Title: Ornamentalism in a European Context? Napoleon’s Italian Coronation, 26 May 1805
Description:
Abstract
Napoleon’s Italian Coronation has been neglected, or at best consigned to a footnote, in historical scholarship.
The ceremony involved immense expenditure and thousands of participants, but its true importance lay in the elusive—and somewhat confused—semiotic claims put forward by its organisers.
The manner in which the events of May 1805 were choreographed reveals much about how French imperialists viewed their nascent Empire and their relationship with their northern Italian citizen-subjects.
The argument put forward here is inspired by the concept of ‘ornamentalism’.
While the realities of imperial brutality, cultural chauvinism and economic exploitation of conquered territories cannot be brushed under the carpet, the reverse side of this coin is also worthy of further investigation.
Nowhere more than in the satellite kingdom of Italy did Napoleon seek to promote collaboration and local investment in his supranational empire.

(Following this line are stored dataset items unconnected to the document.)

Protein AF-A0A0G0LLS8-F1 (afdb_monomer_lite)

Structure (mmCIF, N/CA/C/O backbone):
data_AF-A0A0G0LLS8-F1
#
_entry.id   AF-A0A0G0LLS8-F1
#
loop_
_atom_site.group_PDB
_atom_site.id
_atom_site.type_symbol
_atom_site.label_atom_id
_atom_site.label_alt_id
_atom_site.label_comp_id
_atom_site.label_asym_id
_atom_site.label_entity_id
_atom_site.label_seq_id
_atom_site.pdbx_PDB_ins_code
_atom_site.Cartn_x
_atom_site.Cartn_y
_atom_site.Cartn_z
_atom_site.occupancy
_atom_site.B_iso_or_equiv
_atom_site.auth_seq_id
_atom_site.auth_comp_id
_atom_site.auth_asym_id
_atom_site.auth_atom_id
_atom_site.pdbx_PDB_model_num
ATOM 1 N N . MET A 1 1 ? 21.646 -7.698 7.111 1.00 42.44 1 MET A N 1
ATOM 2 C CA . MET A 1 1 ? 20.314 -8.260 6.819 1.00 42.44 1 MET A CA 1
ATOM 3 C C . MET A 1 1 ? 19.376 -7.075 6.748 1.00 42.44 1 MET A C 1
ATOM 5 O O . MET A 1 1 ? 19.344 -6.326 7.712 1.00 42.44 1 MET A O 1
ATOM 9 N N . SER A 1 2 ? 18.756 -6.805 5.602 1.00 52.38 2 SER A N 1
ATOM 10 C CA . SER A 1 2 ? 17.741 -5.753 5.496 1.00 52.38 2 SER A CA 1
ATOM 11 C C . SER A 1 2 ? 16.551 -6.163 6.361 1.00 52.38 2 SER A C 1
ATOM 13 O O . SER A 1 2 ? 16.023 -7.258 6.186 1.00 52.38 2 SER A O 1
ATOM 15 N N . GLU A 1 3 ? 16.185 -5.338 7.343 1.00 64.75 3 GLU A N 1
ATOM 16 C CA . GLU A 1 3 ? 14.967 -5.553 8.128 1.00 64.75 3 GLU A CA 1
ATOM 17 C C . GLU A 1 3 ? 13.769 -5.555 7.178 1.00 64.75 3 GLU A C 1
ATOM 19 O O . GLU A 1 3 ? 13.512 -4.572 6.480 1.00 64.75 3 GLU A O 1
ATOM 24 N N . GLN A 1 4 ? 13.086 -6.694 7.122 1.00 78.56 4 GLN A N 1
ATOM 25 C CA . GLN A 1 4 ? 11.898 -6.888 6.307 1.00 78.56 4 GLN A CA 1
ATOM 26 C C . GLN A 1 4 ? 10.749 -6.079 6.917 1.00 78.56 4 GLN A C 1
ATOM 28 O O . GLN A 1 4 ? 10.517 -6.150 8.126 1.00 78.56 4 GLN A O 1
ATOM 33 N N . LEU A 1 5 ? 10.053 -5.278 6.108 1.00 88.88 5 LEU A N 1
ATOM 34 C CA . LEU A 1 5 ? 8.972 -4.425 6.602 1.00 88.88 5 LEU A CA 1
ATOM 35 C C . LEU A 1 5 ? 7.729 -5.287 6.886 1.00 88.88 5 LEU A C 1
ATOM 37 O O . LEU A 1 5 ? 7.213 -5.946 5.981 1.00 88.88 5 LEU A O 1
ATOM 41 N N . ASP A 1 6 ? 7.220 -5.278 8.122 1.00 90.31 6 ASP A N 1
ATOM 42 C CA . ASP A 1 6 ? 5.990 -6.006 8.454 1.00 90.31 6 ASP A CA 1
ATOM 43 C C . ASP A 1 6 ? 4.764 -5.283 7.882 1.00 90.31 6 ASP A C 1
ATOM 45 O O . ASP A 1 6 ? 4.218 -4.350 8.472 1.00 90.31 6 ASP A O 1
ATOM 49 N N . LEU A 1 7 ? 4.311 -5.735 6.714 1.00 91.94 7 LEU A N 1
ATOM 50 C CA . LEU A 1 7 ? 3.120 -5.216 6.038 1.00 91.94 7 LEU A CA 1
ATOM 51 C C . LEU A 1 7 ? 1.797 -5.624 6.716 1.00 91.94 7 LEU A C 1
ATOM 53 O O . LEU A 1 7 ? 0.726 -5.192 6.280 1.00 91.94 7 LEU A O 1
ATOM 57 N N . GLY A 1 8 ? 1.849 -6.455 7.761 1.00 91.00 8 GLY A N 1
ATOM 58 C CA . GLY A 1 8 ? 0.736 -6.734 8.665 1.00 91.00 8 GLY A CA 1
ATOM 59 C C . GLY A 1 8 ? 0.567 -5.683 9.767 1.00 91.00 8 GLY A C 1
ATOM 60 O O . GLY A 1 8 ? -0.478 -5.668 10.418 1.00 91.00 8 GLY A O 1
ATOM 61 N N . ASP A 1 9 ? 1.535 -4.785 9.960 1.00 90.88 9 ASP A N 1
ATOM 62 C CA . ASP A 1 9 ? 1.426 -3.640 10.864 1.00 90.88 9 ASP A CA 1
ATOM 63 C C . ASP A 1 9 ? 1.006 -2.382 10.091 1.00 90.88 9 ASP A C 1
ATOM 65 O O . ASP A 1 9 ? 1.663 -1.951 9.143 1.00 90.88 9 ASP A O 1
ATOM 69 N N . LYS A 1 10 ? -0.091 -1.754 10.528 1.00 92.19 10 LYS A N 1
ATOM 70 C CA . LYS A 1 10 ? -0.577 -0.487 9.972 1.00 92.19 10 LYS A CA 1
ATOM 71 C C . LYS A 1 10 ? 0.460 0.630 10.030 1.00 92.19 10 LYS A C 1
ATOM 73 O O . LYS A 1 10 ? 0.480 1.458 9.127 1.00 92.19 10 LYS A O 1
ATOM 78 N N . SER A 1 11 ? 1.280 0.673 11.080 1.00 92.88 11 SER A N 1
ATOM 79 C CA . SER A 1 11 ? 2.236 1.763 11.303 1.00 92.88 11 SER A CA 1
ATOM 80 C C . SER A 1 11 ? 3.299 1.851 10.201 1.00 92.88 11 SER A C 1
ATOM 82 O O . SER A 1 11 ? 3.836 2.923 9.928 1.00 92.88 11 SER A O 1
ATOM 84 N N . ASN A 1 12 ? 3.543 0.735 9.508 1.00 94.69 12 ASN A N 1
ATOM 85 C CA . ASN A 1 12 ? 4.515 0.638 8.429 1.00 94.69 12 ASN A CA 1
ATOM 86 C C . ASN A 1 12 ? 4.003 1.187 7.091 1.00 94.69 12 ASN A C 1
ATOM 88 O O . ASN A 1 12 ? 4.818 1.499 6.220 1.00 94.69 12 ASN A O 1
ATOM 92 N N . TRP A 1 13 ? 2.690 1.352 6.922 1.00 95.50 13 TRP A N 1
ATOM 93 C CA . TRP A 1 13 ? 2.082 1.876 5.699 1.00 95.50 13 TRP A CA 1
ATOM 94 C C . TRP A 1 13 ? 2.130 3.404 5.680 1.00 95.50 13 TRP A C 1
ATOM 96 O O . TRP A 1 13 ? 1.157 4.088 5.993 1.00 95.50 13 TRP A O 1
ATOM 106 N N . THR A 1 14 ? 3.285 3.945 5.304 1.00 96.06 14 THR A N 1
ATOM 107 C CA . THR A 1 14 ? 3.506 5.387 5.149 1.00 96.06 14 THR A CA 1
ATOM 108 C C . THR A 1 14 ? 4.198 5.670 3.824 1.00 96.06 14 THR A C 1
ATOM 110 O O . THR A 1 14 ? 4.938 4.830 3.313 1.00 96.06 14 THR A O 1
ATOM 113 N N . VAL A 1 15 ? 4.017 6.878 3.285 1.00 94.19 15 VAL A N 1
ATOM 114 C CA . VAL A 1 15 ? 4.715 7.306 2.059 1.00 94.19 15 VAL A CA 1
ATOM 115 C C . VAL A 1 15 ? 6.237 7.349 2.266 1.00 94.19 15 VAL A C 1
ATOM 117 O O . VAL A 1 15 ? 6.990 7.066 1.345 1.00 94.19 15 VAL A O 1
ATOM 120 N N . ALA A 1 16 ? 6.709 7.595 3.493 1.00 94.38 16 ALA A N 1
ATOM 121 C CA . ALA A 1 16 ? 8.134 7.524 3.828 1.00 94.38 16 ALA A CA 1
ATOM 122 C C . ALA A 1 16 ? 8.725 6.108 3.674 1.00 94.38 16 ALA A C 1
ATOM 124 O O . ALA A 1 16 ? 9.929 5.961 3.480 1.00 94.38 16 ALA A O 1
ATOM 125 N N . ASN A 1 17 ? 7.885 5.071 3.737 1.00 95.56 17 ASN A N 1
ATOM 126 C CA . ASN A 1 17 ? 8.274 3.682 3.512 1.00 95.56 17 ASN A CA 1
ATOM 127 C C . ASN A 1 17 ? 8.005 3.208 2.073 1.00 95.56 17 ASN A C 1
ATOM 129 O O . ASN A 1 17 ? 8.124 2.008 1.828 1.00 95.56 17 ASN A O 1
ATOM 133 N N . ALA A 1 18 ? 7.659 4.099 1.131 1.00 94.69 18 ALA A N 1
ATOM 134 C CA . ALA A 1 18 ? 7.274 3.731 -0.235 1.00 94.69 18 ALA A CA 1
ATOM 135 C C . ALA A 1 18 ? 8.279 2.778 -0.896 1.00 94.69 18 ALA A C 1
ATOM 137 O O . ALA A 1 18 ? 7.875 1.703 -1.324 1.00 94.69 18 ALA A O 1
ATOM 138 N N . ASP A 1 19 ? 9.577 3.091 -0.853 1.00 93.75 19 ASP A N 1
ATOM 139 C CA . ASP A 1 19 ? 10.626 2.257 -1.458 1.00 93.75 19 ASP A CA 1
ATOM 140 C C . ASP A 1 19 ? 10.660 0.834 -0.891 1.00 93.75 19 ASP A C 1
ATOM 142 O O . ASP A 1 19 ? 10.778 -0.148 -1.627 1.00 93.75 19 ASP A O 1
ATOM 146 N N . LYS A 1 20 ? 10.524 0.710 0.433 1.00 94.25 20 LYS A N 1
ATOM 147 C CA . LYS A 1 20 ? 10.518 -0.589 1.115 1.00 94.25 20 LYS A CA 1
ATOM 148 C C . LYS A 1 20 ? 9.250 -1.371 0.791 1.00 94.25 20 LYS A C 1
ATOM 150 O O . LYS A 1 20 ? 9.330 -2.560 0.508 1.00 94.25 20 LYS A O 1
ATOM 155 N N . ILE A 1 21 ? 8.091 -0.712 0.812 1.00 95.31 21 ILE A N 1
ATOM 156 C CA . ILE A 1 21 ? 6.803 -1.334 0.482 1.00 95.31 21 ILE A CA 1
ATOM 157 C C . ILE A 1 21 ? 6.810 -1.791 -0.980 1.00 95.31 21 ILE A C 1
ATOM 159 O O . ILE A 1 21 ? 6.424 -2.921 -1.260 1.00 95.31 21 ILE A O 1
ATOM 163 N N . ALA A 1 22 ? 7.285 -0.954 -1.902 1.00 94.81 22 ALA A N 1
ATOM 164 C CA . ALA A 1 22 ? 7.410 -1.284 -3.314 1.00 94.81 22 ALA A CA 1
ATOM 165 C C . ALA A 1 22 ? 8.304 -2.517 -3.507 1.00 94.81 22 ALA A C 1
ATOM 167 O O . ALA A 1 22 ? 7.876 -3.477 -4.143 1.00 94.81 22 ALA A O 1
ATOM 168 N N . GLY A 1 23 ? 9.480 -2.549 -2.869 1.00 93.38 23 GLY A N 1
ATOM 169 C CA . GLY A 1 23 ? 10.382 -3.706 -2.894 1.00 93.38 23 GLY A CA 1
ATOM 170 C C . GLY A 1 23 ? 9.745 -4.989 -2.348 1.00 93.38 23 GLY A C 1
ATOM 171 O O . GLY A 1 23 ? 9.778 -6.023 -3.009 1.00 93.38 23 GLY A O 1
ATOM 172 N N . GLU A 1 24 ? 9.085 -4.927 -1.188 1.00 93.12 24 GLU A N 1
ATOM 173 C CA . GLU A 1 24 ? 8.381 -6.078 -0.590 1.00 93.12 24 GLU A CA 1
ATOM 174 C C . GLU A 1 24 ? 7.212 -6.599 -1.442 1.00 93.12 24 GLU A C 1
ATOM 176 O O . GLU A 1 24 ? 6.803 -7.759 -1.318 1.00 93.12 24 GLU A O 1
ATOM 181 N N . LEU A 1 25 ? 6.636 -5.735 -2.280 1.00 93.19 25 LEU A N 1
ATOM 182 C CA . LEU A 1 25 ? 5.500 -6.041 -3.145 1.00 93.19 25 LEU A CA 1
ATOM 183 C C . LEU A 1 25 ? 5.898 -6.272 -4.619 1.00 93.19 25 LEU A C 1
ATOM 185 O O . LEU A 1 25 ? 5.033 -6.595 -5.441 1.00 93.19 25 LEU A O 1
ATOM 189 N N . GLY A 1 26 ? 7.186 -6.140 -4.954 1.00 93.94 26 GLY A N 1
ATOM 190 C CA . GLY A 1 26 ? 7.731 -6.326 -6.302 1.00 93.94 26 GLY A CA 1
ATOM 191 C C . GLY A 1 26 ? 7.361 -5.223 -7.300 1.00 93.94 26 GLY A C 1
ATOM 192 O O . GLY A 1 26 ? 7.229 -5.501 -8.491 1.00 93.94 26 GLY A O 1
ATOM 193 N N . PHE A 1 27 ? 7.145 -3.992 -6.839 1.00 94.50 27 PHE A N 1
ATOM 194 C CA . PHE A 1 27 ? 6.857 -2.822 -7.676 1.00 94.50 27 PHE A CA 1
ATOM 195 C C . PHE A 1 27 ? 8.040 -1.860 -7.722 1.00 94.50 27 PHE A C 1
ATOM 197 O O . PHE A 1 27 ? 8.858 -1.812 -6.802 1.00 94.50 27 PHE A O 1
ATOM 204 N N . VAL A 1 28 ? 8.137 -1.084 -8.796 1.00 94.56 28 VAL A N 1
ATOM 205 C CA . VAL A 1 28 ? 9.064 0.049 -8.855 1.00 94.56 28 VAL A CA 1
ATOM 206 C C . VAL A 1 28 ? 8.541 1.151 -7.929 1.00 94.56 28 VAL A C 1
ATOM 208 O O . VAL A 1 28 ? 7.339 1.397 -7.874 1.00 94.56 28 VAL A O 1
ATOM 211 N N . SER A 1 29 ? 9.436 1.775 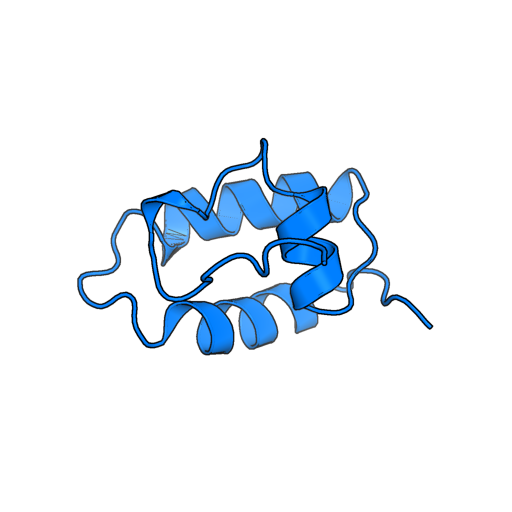-7.160 1.00 93.88 29 SER A N 1
ATOM 212 C CA . SER A 1 29 ? 9.084 2.924 -6.319 1.00 93.88 29 SER A CA 1
ATOM 213 C C . SER A 1 29 ? 9.262 4.209 -7.120 1.00 9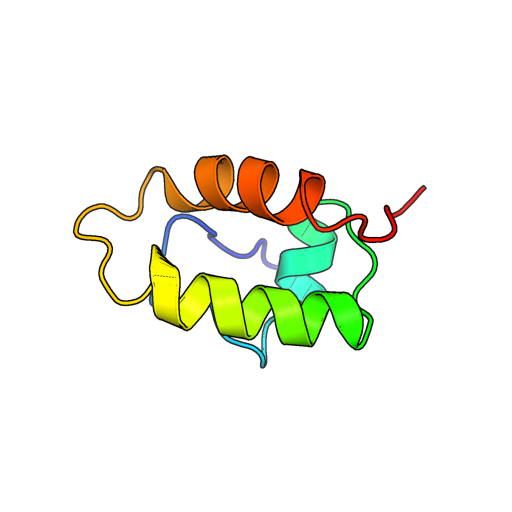3.88 29 SER A C 1
ATOM 215 O O . SER A 1 29 ? 10.336 4.810 -7.131 1.00 93.88 29 SER A O 1
ATOM 217 N N . ASP A 1 30 ? 8.222 4.577 -7.858 1.00 93.75 30 ASP A N 1
ATOM 218 C CA . ASP A 1 30 ? 8.135 5.810 -8.633 1.00 93.75 30 ASP A CA 1
ATOM 219 C C . ASP A 1 30 ? 7.033 6.736 -8.082 1.00 93.75 30 ASP A C 1
ATOM 221 O O . ASP A 1 30 ? 6.390 6.464 -7.060 1.00 93.75 30 ASP A O 1
ATOM 225 N N . GLU A 1 31 ? 6.839 7.882 -8.736 1.00 93.94 31 GLU A N 1
ATOM 226 C CA . GLU A 1 31 ? 5.826 8.863 -8.337 1.00 93.94 31 GLU A CA 1
ATOM 227 C C . GLU A 1 31 ? 4.403 8.281 -8.414 1.00 93.94 31 GLU A C 1
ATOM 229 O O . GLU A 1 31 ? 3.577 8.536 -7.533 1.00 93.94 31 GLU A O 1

He rewarded, honoured and rallied his Lombard and Emilian officials in order to endow them with a sense that they belonged to, and benefited from membership of, the wider imperial community.
The coronation in Milan, on 26 May 1805, was an important experiment in the creation of new hierarchies and elite affinities.
Its mixed, though significant, legacy was continued, to a certain extent, by Napoleon’s Habsburg successors well into the first half of the nineteenth century.